The Yale News comes out squarely and acknowledges the probable loss of the championship in base-ball. It is the first time for years that the defeat of our opponents is laid to that hitherto almost unknown quantity, Yale indifference. We quote the editorial in full:
"Yale has lost the championship; there is little use of trying to conceal this fact. We make this apparently premature statement for the reason that we think it impossible for both Brown and Yale to beat Harvard; both of which things would have to happen even to tie Harvard for first place. We shall try to bear our defeat as best we can. It was bound to come some day, as people say of Hanlan. There are many circumstances which lead us to think that fortune is not favorably inclined toward us this year. She began last fall and has shown her displeasure more or less all the time since. All our teams have suffered, but the ball nine most of all. Two of the best players were obliged to give up the game, and our pitcher has been disabled all the time. However, we won't offer any apologies. We were fairly out-played. We did the best we could, but it was not good enough; Harvard did better. It is hard for men who have seen Yale's flag flying from the topmost notch ever since they have been in college, to realize that they must see it dust and mud stained for the year to come.
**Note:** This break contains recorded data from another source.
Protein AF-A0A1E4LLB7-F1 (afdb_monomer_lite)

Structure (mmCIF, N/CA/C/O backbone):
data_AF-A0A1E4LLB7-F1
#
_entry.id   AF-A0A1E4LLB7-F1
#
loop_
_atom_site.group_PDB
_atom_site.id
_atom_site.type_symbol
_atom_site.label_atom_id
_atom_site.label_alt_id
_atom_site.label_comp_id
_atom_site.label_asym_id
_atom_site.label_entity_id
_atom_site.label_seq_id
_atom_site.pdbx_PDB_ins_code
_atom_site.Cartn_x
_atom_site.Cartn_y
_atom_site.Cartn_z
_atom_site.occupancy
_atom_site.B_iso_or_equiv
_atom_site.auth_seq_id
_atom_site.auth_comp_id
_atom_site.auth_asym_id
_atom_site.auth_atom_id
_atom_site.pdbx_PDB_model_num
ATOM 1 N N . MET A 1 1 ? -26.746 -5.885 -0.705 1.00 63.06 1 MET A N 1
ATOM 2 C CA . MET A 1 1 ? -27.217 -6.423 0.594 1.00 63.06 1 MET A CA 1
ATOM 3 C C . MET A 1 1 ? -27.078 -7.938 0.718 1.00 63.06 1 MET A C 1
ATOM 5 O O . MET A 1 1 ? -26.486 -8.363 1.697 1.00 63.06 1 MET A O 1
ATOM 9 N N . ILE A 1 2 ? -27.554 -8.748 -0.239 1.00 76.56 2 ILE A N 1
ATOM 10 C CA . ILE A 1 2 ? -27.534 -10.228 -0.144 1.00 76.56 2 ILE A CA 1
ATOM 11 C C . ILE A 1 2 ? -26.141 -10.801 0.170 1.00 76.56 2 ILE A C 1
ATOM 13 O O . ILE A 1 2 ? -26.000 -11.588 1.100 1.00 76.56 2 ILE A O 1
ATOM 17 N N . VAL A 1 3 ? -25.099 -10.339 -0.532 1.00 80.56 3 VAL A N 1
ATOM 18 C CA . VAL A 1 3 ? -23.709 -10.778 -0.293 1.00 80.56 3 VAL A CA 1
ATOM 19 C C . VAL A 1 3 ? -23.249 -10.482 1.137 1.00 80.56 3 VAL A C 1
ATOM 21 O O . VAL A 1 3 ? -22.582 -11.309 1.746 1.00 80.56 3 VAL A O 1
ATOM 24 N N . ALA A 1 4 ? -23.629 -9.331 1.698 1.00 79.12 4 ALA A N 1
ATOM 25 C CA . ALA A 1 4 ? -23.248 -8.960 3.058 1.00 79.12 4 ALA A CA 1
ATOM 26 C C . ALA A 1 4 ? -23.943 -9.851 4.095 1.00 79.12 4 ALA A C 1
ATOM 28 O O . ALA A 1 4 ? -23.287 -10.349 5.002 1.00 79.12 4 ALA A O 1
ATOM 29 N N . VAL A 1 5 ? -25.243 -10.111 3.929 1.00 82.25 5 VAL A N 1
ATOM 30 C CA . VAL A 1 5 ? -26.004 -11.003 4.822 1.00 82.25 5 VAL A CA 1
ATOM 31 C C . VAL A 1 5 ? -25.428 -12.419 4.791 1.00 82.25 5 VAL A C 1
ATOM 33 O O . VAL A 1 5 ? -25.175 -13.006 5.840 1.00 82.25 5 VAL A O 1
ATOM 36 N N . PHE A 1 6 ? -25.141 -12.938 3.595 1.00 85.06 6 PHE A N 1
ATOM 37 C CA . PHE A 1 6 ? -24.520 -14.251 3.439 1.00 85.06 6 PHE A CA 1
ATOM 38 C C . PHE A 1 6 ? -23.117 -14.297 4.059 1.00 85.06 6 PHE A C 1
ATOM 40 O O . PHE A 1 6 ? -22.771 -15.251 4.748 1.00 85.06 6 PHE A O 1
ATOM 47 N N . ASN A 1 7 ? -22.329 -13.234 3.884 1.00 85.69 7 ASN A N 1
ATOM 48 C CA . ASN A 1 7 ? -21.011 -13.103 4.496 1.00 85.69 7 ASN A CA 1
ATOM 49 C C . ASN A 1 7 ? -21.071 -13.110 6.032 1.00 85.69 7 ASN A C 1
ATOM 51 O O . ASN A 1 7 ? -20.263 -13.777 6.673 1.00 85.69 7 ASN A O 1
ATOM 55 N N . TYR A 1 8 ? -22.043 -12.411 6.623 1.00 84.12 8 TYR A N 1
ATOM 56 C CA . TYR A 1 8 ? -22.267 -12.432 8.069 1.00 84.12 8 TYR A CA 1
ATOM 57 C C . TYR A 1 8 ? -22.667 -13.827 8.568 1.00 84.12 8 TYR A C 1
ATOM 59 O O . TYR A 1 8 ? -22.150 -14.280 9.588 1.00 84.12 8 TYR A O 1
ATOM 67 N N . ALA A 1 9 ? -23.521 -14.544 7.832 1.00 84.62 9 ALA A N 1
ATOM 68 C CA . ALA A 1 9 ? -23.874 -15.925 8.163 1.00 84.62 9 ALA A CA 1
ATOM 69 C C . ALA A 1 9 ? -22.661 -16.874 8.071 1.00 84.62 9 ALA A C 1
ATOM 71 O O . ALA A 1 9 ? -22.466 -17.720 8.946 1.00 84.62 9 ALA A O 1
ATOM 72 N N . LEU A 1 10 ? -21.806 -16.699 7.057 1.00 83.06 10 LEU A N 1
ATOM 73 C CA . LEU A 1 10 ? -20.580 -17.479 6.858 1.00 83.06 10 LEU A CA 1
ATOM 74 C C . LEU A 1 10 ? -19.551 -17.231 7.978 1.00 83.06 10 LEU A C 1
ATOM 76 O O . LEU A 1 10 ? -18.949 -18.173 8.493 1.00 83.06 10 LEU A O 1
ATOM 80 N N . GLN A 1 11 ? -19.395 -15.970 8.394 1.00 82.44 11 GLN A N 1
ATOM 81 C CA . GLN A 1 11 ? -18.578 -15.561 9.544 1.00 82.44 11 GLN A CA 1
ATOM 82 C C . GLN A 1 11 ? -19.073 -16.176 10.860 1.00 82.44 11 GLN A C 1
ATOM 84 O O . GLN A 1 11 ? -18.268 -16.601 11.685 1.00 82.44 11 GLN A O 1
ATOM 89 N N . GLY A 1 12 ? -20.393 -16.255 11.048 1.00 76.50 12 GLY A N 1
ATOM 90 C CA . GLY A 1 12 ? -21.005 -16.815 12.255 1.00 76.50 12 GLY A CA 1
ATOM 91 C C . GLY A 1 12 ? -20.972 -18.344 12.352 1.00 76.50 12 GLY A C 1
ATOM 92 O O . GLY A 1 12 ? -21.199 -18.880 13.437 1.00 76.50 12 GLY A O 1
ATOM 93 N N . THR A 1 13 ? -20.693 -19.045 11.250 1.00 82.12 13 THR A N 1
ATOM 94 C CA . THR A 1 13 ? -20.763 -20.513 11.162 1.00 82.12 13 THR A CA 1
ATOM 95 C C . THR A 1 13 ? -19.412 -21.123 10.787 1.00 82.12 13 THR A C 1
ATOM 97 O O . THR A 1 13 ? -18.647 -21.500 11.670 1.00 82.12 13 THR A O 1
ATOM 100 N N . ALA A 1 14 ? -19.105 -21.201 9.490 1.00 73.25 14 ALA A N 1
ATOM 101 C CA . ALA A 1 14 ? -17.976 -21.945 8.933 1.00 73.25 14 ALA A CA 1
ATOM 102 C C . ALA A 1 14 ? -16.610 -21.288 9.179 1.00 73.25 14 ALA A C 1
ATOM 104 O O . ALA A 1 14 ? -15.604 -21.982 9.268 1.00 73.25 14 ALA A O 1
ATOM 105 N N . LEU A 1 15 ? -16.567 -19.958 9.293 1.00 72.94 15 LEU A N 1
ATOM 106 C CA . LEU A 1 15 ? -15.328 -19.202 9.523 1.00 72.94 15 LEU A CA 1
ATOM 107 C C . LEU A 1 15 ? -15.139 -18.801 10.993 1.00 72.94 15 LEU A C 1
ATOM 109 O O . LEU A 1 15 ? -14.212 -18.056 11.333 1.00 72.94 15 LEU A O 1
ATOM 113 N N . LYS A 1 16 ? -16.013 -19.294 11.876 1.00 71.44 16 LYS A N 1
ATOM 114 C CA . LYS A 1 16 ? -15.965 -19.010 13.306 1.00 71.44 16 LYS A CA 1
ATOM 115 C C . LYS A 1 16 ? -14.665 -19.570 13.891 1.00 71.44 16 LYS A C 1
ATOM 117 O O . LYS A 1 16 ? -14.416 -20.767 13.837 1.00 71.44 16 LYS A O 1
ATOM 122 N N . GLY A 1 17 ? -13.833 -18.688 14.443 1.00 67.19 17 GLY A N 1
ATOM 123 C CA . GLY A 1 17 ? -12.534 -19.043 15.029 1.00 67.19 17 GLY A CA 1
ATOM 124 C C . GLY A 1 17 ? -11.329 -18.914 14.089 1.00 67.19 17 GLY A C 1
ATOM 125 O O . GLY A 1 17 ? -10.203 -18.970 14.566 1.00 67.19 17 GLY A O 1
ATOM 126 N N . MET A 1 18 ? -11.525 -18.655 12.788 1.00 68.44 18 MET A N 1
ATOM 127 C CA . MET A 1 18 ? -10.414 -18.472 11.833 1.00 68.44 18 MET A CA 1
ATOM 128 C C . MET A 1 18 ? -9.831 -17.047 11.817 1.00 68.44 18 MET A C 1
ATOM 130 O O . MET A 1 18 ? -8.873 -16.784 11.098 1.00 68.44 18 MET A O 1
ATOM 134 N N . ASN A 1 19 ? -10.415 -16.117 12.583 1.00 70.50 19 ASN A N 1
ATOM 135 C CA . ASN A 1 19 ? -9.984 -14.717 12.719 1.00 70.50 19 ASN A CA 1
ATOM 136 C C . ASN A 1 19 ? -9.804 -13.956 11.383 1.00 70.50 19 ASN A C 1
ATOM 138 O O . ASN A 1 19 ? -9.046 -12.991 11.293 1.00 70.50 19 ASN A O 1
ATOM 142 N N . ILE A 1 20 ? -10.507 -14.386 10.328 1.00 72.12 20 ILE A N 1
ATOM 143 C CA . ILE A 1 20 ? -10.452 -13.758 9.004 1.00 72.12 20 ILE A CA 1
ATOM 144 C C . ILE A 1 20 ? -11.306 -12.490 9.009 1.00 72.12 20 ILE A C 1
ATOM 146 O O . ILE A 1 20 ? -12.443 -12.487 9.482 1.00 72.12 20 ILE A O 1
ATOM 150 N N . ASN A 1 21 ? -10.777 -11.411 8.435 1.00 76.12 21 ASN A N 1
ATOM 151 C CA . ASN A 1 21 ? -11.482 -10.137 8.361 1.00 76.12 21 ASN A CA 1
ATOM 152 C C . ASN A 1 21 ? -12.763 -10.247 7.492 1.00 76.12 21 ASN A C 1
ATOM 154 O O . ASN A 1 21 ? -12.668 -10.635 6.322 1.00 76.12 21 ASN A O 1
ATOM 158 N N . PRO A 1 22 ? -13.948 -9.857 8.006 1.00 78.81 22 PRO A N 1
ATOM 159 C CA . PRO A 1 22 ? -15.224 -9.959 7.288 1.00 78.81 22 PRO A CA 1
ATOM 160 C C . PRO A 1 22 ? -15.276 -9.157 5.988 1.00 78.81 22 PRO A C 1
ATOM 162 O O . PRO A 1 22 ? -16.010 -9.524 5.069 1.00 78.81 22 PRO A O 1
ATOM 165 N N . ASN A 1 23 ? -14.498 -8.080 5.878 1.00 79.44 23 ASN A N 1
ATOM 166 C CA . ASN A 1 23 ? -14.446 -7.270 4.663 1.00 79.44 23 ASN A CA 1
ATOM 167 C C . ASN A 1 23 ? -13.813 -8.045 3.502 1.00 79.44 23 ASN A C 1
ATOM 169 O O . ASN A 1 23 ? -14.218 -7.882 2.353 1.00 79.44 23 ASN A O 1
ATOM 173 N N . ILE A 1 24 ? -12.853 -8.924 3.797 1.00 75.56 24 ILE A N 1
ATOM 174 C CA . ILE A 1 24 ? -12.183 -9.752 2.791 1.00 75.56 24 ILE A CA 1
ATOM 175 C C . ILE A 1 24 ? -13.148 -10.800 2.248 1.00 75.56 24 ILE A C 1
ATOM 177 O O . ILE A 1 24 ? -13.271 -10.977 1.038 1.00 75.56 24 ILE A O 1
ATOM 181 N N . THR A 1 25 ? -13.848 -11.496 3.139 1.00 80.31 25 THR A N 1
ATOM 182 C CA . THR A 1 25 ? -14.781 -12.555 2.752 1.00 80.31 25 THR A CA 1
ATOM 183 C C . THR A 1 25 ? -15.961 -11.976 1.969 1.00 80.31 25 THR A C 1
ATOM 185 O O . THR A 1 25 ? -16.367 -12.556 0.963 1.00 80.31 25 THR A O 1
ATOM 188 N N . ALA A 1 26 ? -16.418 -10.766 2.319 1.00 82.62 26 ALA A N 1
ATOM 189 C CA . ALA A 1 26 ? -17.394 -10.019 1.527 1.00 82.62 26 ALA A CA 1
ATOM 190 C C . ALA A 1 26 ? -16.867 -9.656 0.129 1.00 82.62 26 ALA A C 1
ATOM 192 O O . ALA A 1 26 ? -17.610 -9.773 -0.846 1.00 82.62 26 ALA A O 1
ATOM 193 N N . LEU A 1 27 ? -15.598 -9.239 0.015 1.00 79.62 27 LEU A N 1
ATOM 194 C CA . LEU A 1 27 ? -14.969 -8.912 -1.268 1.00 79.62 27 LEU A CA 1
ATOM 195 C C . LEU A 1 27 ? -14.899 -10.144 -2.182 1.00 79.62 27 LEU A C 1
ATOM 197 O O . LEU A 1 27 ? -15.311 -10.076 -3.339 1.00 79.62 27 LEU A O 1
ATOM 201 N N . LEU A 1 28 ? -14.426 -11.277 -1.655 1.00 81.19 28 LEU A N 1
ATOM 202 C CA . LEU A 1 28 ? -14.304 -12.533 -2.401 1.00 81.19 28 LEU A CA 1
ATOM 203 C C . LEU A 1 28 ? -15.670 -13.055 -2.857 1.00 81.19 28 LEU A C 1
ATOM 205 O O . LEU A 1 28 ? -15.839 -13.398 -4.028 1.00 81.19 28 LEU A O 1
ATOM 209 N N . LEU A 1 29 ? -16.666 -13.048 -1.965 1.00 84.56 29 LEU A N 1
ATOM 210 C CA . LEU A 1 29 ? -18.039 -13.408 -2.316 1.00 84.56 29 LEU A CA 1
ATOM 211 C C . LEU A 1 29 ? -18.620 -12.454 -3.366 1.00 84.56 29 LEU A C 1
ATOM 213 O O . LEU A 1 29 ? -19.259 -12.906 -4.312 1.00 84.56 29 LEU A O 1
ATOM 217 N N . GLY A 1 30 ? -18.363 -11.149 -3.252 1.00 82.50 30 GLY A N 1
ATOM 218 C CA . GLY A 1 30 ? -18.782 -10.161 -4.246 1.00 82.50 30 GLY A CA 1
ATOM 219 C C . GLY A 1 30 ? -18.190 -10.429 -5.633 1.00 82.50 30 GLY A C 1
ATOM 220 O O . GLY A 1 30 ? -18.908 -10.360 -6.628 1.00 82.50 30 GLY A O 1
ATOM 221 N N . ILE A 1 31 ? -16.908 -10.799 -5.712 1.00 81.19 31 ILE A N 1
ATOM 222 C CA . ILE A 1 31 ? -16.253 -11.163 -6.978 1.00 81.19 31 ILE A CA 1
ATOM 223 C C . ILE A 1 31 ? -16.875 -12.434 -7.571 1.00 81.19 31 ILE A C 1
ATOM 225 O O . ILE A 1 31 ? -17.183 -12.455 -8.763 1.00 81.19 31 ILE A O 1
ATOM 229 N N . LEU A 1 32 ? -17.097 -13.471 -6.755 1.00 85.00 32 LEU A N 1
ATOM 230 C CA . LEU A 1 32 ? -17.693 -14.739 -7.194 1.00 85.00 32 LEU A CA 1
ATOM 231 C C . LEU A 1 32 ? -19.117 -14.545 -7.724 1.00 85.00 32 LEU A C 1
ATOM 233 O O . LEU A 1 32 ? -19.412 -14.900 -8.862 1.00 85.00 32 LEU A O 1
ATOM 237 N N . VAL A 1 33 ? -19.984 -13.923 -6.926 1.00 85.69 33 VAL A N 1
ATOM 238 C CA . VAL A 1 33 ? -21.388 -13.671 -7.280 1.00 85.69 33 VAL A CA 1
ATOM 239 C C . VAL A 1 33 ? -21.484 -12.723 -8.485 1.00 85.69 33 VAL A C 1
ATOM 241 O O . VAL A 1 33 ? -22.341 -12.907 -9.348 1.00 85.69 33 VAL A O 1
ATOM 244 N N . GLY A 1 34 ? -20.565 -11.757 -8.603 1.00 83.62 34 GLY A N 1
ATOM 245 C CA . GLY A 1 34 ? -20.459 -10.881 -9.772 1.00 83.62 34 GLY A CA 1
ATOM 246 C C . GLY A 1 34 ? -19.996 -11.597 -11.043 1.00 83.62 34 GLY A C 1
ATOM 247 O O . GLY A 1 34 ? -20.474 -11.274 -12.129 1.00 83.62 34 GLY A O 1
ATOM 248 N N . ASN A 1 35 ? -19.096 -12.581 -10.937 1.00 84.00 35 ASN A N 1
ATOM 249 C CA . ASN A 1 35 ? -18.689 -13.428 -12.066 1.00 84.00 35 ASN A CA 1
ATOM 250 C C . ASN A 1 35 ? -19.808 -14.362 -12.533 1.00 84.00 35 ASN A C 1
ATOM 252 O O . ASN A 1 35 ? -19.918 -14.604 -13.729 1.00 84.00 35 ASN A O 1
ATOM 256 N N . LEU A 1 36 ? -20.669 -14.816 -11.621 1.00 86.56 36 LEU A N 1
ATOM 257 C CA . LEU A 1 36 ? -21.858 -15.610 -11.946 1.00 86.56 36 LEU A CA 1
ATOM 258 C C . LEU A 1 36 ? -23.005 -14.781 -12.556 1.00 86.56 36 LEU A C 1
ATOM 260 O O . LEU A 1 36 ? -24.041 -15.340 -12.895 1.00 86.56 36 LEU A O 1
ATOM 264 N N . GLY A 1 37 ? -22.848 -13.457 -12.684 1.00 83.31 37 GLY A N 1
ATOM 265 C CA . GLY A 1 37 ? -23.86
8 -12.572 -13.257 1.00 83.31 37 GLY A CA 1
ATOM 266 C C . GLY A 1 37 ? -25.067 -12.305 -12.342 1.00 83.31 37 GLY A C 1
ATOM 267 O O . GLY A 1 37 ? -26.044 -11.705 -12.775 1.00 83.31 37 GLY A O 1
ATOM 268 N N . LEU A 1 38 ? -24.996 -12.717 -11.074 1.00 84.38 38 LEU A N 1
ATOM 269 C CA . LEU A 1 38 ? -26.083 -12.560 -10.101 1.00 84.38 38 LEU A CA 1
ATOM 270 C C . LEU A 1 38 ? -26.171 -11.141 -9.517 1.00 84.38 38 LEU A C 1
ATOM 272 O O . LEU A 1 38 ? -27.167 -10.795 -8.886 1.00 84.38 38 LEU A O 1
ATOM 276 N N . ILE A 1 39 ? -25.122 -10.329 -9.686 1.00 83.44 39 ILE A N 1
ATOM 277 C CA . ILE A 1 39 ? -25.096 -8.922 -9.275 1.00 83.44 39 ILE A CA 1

Let it not be said of us that we who have known prosperity so long and intimately, do not know how to bear defeat, as Harvard surely will not let the converse be said of her. To the nine, all glory; they deserved victory: to the college the opposite; they reaped what they sowed.
The last sentence is sufficiently explained by one word. There were twelve men at the game with Princeton on Saturday last, which was to decide Yale's fate for this year."